Mail is collected by different collectors which can be deployed in the cloud
without much effort. They sent collected messages to a message broker by
utilizing the publich-subscribe protocol [Hpfeeds](file://hpfeeds.org/wire-protocol). The backend acts as a
subscriber of the Hpfeeds channel in question, in which the spam mails are
pushed into. Then, it tokenizes received mails, extracts attachments and
downloads files from the URLs, which are mentioned inside the mail body, with
the help of the honeyclient [Thug](https://github.com/buffer/thug) (its Python API to be more specific). Archives
are extracted, even when locked with a password (if it is mentioned in the mail
body), and executable files are then submitted into the open source malware
analysis sandbox [Cuckoo](https://github.com/cuckoosandbox/cuckoo) by using its REST API.


<a id="org1ead7fc"></a>

## Components

As already mentioned above, the distributed system consists of several
components.

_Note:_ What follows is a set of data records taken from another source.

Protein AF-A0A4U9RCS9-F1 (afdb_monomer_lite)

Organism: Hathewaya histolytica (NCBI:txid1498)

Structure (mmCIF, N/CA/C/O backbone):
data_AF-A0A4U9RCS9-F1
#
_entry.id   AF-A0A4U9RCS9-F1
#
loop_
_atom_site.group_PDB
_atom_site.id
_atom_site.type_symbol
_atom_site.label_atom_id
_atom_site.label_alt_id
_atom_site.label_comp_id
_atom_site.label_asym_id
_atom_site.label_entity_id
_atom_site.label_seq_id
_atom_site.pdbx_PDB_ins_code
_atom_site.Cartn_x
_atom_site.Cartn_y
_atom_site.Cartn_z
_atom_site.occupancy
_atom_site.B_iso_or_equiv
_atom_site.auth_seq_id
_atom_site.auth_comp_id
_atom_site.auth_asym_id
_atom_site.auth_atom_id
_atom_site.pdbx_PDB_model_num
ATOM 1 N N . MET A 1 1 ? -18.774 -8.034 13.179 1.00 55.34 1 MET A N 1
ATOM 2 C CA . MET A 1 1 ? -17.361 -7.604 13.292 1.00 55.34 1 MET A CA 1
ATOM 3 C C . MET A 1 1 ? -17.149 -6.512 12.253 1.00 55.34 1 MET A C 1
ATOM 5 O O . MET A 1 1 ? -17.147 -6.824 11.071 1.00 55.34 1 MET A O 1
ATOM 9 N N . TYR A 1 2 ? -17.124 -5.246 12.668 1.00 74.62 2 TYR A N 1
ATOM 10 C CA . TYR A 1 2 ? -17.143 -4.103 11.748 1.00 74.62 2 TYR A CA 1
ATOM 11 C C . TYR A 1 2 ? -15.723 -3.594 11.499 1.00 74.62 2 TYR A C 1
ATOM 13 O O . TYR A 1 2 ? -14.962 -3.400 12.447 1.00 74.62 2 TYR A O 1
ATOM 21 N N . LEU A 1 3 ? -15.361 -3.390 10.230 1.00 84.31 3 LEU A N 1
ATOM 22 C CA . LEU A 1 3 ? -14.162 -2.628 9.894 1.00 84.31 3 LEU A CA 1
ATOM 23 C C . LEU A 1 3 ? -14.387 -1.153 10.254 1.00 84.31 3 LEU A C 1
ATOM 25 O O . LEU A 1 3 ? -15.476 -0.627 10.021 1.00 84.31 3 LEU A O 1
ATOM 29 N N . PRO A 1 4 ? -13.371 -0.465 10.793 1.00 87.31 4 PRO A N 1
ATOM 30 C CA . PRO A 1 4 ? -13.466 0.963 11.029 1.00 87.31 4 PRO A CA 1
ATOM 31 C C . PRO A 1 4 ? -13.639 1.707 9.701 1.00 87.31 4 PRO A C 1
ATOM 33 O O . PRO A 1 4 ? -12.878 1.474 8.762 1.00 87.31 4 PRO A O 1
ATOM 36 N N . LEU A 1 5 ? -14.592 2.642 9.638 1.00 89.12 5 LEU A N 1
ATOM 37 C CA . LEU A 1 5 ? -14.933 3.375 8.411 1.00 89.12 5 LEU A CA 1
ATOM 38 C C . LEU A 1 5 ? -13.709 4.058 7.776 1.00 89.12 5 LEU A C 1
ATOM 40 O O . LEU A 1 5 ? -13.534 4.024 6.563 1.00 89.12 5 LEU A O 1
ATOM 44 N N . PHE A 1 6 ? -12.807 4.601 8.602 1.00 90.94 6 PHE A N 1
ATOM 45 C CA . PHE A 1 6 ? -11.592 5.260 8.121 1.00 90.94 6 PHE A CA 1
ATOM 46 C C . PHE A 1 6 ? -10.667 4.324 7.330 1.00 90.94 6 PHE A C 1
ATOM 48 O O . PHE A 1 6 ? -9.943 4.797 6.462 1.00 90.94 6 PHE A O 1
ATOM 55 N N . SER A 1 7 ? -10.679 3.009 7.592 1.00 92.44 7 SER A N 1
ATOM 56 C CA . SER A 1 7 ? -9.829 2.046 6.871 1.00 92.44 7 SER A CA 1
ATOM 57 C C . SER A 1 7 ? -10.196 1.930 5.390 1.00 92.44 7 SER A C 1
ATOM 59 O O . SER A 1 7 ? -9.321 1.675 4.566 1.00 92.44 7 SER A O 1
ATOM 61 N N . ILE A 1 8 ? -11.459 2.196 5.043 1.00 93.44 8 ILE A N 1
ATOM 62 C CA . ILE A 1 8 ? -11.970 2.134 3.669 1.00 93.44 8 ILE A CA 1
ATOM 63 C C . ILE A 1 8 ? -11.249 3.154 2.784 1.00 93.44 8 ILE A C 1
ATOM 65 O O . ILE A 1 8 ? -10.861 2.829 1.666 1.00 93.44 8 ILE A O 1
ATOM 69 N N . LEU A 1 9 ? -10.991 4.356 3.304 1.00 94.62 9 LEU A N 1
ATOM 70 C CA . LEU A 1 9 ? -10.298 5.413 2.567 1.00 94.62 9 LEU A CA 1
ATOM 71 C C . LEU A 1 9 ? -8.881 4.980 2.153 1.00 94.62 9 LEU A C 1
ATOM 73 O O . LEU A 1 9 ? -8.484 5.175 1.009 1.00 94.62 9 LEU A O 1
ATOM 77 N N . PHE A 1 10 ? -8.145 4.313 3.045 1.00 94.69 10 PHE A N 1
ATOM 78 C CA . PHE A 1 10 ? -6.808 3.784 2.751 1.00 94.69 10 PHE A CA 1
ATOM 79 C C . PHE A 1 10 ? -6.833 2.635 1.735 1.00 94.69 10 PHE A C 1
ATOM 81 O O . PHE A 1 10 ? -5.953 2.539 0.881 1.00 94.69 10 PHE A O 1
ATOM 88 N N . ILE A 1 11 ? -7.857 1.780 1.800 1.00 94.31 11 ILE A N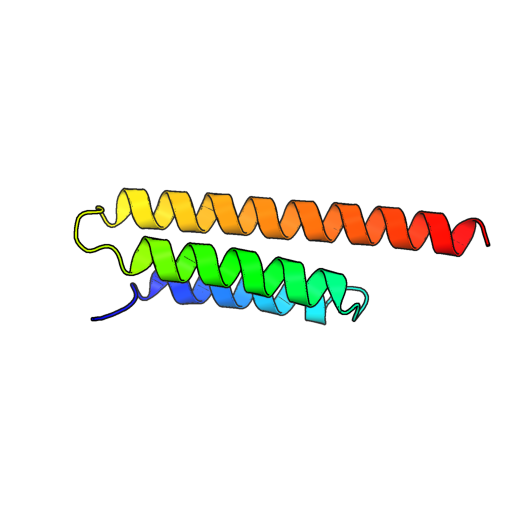 1
ATOM 89 C CA . ILE A 1 11 ? -8.053 0.694 0.832 1.00 94.31 11 ILE A CA 1
ATOM 90 C C . ILE A 1 11 ? -8.316 1.269 -0.563 1.00 94.31 11 ILE A C 1
ATOM 92 O O . ILE A 1 11 ? -7.690 0.825 -1.522 1.00 94.31 11 ILE A O 1
ATOM 96 N N . ILE A 1 12 ? -9.176 2.287 -0.676 1.00 95.06 12 ILE A N 1
ATOM 97 C CA . ILE A 1 12 ? -9.453 2.967 -1.951 1.00 95.06 12 ILE A CA 1
ATOM 98 C C . ILE A 1 12 ? -8.169 3.566 -2.533 1.00 95.06 12 ILE A C 1
ATOM 100 O O . ILE A 1 12 ? -7.889 3.353 -3.710 1.00 95.06 12 ILE A O 1
ATOM 104 N N . ILE A 1 13 ? -7.357 4.245 -1.712 1.00 93.94 13 ILE A N 1
ATOM 105 C CA . ILE A 1 13 ? -6.063 4.787 -2.156 1.00 93.94 13 ILE A CA 1
ATOM 106 C C . ILE A 1 13 ? -5.192 3.678 -2.757 1.00 93.94 13 ILE A C 1
ATOM 108 O O . ILE A 1 13 ? -4.683 3.844 -3.859 1.00 93.94 13 ILE A O 1
ATOM 112 N N . LEU A 1 14 ? -5.054 2.533 -2.081 1.00 93.44 14 LEU A N 1
ATOM 113 C CA . LEU A 1 14 ? -4.229 1.421 -2.568 1.00 93.44 14 LEU A CA 1
ATOM 114 C C . LEU A 1 14 ? -4.770 0.757 -3.843 1.00 93.44 14 LEU A C 1
ATOM 116 O O . LEU A 1 14 ? -3.973 0.231 -4.615 1.00 93.44 14 LEU A O 1
ATOM 120 N N . ILE A 1 15 ? -6.084 0.783 -4.081 1.00 93.62 15 ILE A N 1
ATOM 121 C CA . ILE A 1 15 ? -6.696 0.287 -5.327 1.00 93.62 15 ILE A CA 1
ATOM 122 C C . ILE A 1 15 ? -6.468 1.266 -6.483 1.00 93.62 15 ILE A C 1
ATOM 124 O O . ILE A 1 15 ? -6.244 0.832 -7.609 1.00 93.62 15 ILE A O 1
ATOM 128 N N . LEU A 1 16 ? -6.479 2.575 -6.225 1.00 91.56 16 LEU A N 1
ATOM 129 C CA . LEU A 1 16 ? -6.237 3.578 -7.268 1.00 91.56 16 LEU A CA 1
ATOM 130 C C . LEU A 1 16 ? -4.815 3.505 -7.836 1.00 91.56 16 LEU A C 1
ATOM 132 O O . LEU A 1 16 ? -4.605 3.833 -8.997 1.00 91.56 16 LEU A O 1
ATOM 136 N N . VAL A 1 17 ? -3.841 3.046 -7.049 1.00 89.38 17 VAL A N 1
ATOM 137 C CA . VAL A 1 17 ? -2.438 2.941 -7.478 1.00 89.38 17 VAL A CA 1
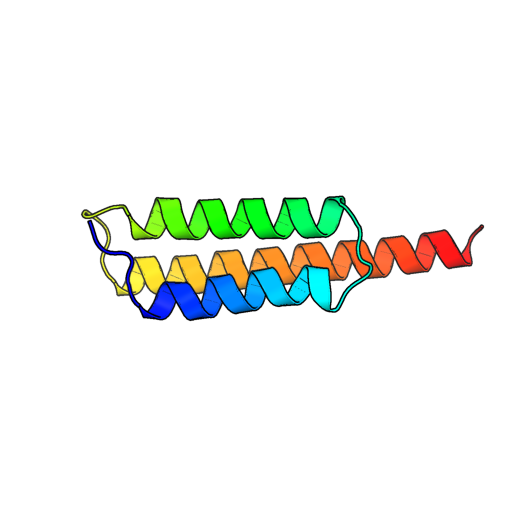ATOM 138 C C . VAL A 1 17 ? -2.244 2.057 -8.719 1.00 89.38 17 VAL A C 1
ATOM 140 O O . VAL A 1 17 ? -1.715 2.567 -9.702 1.00 89.38 17 VAL A O 1
ATOM 143 N N . PRO A 1 18 ? -2.645 0.771 -8.736 1.00 87.12 18 PRO A N 1
ATOM 144 C CA . PRO A 1 18 ? -2.503 -0.075 -9.917 1.00 87.12 18 PRO A CA 1
ATOM 145 C C . PRO A 1 18 ? -3.368 0.383 -11.093 1.00 87.12 18 PRO A C 1
ATOM 147 O O . PRO A 1 18 ? -2.996 0.109 -12.225 1.00 87.12 18 PRO A O 1
ATOM 150 N N . VAL A 1 19 ? -4.476 1.090 -10.842 1.00 87.06 19 VAL A N 1
ATOM 151 C CA . VAL A 1 19 ? -5.345 1.656 -11.891 1.00 87.06 19 VAL A CA 1
ATOM 152 C C . VAL A 1 19 ? -4.689 2.853 -12.589 1.00 87.06 19 VAL A C 1
ATOM 154 O O . VAL A 1 19 ? -4.860 3.043 -13.786 1.00 87.06 19 VAL A O 1
ATOM 157 N N . LEU A 1 20 ? -3.944 3.676 -11.847 1.00 83.88 20 LEU A N 1
ATOM 158 C CA . LEU A 1 20 ? -3.259 4.862 -12.380 1.00 83.88 20 LEU A CA 1
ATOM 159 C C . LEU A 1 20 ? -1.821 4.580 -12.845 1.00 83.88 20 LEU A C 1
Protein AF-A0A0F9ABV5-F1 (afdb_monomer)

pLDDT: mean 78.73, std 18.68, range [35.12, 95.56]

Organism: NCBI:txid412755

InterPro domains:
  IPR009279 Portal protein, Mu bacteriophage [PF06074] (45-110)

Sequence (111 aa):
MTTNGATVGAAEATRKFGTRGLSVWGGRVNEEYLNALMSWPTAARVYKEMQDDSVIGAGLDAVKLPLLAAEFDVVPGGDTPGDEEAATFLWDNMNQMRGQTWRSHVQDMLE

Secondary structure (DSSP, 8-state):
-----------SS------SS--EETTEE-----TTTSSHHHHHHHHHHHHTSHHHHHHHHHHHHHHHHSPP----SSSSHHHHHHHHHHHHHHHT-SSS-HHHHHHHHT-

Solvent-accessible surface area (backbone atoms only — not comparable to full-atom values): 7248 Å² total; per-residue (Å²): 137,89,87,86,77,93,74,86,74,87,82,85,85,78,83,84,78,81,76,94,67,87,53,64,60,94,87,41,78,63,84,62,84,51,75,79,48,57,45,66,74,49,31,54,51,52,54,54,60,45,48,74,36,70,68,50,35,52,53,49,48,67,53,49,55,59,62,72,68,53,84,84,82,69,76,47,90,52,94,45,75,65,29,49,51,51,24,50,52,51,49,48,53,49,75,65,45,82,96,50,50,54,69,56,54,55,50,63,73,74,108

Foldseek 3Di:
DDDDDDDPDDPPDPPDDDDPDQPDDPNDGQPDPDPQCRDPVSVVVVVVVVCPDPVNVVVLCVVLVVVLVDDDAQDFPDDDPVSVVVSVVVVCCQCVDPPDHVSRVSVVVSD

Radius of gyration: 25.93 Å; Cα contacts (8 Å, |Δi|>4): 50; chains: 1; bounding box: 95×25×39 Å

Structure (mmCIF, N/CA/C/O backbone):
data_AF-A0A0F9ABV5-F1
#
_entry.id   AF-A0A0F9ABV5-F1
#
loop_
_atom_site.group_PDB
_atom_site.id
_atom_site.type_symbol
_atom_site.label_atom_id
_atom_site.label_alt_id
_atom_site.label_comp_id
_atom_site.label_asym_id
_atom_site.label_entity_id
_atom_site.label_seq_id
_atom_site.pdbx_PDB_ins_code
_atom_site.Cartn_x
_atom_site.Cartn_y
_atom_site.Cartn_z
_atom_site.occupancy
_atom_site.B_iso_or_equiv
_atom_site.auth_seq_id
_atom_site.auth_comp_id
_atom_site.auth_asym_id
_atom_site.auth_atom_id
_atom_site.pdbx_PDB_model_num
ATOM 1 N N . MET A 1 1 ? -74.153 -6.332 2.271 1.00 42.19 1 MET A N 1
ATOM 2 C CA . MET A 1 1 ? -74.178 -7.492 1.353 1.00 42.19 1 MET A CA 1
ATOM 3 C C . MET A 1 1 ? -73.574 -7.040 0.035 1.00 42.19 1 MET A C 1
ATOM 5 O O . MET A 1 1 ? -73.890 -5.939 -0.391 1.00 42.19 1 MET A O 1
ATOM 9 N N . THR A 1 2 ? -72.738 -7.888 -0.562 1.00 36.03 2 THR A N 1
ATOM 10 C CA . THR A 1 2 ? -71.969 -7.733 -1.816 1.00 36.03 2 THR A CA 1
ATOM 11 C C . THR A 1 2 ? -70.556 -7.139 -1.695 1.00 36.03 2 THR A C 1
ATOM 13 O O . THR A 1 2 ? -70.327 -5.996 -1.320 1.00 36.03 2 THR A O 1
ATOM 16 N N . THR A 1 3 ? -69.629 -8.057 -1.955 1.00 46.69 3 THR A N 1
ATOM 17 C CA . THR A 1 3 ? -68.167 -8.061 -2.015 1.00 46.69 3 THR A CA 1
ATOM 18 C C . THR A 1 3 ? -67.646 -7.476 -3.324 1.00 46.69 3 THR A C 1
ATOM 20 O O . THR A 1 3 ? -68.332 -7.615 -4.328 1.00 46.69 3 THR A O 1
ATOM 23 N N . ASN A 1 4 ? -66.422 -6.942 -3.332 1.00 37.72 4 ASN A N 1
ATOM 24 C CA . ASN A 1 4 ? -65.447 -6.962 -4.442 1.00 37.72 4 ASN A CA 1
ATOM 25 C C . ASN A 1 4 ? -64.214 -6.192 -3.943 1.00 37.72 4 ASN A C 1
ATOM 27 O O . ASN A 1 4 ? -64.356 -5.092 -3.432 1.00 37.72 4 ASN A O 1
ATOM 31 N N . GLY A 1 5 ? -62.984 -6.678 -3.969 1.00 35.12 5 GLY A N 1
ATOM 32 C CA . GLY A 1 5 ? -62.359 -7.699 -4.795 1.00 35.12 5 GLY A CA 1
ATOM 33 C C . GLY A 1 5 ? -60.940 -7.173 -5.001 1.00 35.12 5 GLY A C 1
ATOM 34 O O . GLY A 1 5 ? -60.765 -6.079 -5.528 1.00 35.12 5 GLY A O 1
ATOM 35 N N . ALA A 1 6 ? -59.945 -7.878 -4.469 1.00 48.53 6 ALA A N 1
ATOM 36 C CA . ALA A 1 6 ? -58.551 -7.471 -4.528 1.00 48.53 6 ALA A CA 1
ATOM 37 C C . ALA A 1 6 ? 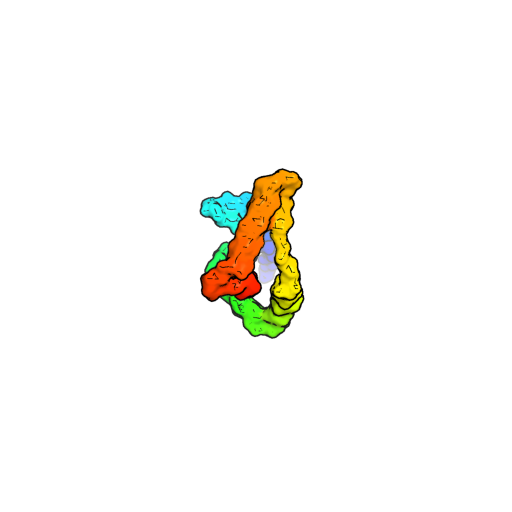-58.096 -7.285 -5.984 1.00 48.53 6 ALA A C 1
ATOM 39 O O . ALA A 1 6 ? -58.132 -8.229 -6.769 1.00 48.53 6 ALA A O 1
ATOM 40 N N . THR A 1 7 ? -57.608 -6.094 -6.325 1.00 41.47 7 THR A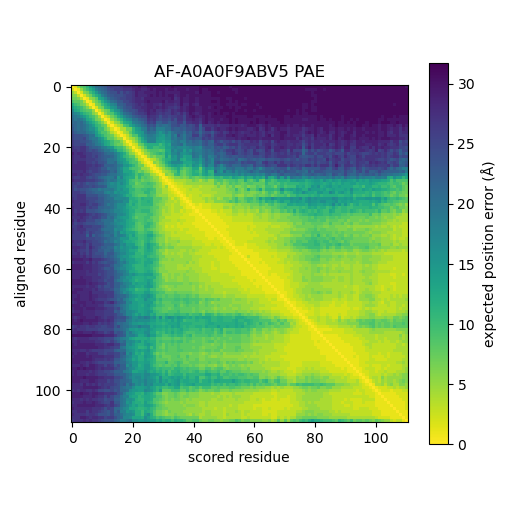 N 1
ATOM 41 C CA . THR A 1 7 ? -56.793 -5.882 -7.523 1.00 41.47 7 THR A CA 1
ATOM 42 C C . THR A 1 7 ? -55.453 -5.318 -7.086 1.00 41.47 7 THR A C 1
ATOM 44 O O . THR A 1 7 ? -55.252 -4.107 -7.005 1.00 41.47 7 THR A O 1
ATOM 47 N N . VAL A 1 8 ? -54.539 -6.236 -6.769 1.00 45.44 8 VAL A N 1
ATOM 48 C CA . VAL A 1 8 ? -53.102 -5.974 -6.687 1.00 45.44 8 VAL A CA 1
ATOM 49 C C . VAL A 1 8 ? -52.655 -5.639 -8.114 1.00 45.44 8 VAL A C 1
ATOM 51 O O . VAL A 1 8 ? -52.387 -6.516 -8.931 1.00 45.44 8 VAL A O 1
ATOM 54 N N . GLY A 1 9 ? -52.730 -4.354 -8.456 1.00 35.78 9 GLY A N 1
ATOM 55 C CA . GLY A 1 9 ? -52.458 -3.828 -9.789 1.00 35.78 9 GLY A CA 1
ATOM 56 C C . GLY A 1 9 ? -50.961 -3.737 -10.063 1.00 35.78 9 GLY A C 1
ATOM 57 O O . GLY A 1 9 ? -50.338 -2.726 -9.767 1.00 35.78 9 GLY A O 1
ATOM 58 N N . ALA A 1 10 ? -50.418 -4.822 -10.610 1.00 44.31 10 ALA A N 1
ATOM 59 C CA . ALA A 1 10 ? -49.287 -4.923 -11.536 1.00 44.31 10 ALA A CA 1
ATOM 60 C C . ALA A 1 10 ? -48.535 -3.616 -11.900 1.00 44.31 10 ALA A C 1
ATOM 62 O O . ALA A 1 10 ? -48.705 -3.082 -12.995 1.00 44.31 10 ALA A O 1
ATOM 63 N N . ALA A 1 11 ? -47.635 -3.148 -11.029 1.00 45.31 11 ALA A N 1
ATOM 64 C CA . ALA A 1 11 ? -46.673 -2.085 -11.359 1.00 45.31 11 ALA A CA 1
ATOM 65 C C . ALA A 1 11 ? -45.220 -2.411 -10.953 1.00 45.31 11 ALA A C 1
ATOM 67 O O . ALA A 1 11 ? -44.360 -1.535 -10.966 1.00 45.31 11 ALA A O 1
ATOM 68 N N . GLU A 1 12 ? -44.913 -3.673 -10.640 1.00 51.12 12 GLU A N 1
ATOM 69 C CA . GLU A 1 12 ? -43.559 -4.126 -10.294 1.00 51.12 12 GLU A CA 1
ATOM 70 C C . GLU A 1 12 ? -43.121 -5.296 -11.182 1.00 51.12 12 GLU A C 1
ATOM 72 O O . GLU A 1 12 ? -43.043 -6.432 -10.732 1.00 51.12 12 GLU A O 1
ATOM 77 N N . ALA A 1 13 ? -42.860 -5.057 -12.472 1.00 53.25 13 ALA A N 1
ATOM 78 C CA . ALA A 1 13 ? -42.198 -6.078 -13.302 1.00 53.25 13 ALA A CA 1
ATOM 79 C C . ALA A 1 13 ? -41.447 -5.559 -14.542 1.00 53.25 13 ALA A C 1
ATOM 81 O O . ALA A 1 13 ? -41.048 -6.358 -15.387 1.00 53.25 13 ALA A O 1
ATOM 82 N N . THR A 1 14 ? -41.219 -4.248 -14.691 1.00 51.53 14 THR A N 1
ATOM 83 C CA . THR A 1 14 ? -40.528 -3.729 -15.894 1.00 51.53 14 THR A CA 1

For all of these, Dockerfiles (and often `docker-compose.yml`-files)
are provided.

The code of each component is stored in the respective subdirectories, where the
respective concept, usage and other details are described in the
`readme.org`-files placed in there.

The project is structured as follows:

    .
    ├── backend # Contains the processing backend
    │   ├── config
    │   └── processing_backend
    ├── collectors  # Collector code
    │   ├── fosr-collector # Fake open relay
    │   ├── imap-collector # IMAP retrieval
    │   └── smtp-collector # Fake SMTP destination server
    ├── docs
    │   └── img
    └── periphery # Contains the peripheral components
        ├── elasticstack # Reporting/presentation
        ├── hpfeed-broker-tls # TLS-protected msg broker
        └── mongodb  # Persistence


<a id="orgc80be36"></a>

# Possible Results

Results, like the identified spam SMTP servers, malware distribution sites and
command-and-control servers will be extracted and stored in the document store
[MongoDB](https://www.mongodb.com/). The resuls can then be presented visually with the help of
[Elasticsearch](https://www.elastic.co/elasticsearch/) and [Kibana](https://www.elastic.co/kibana).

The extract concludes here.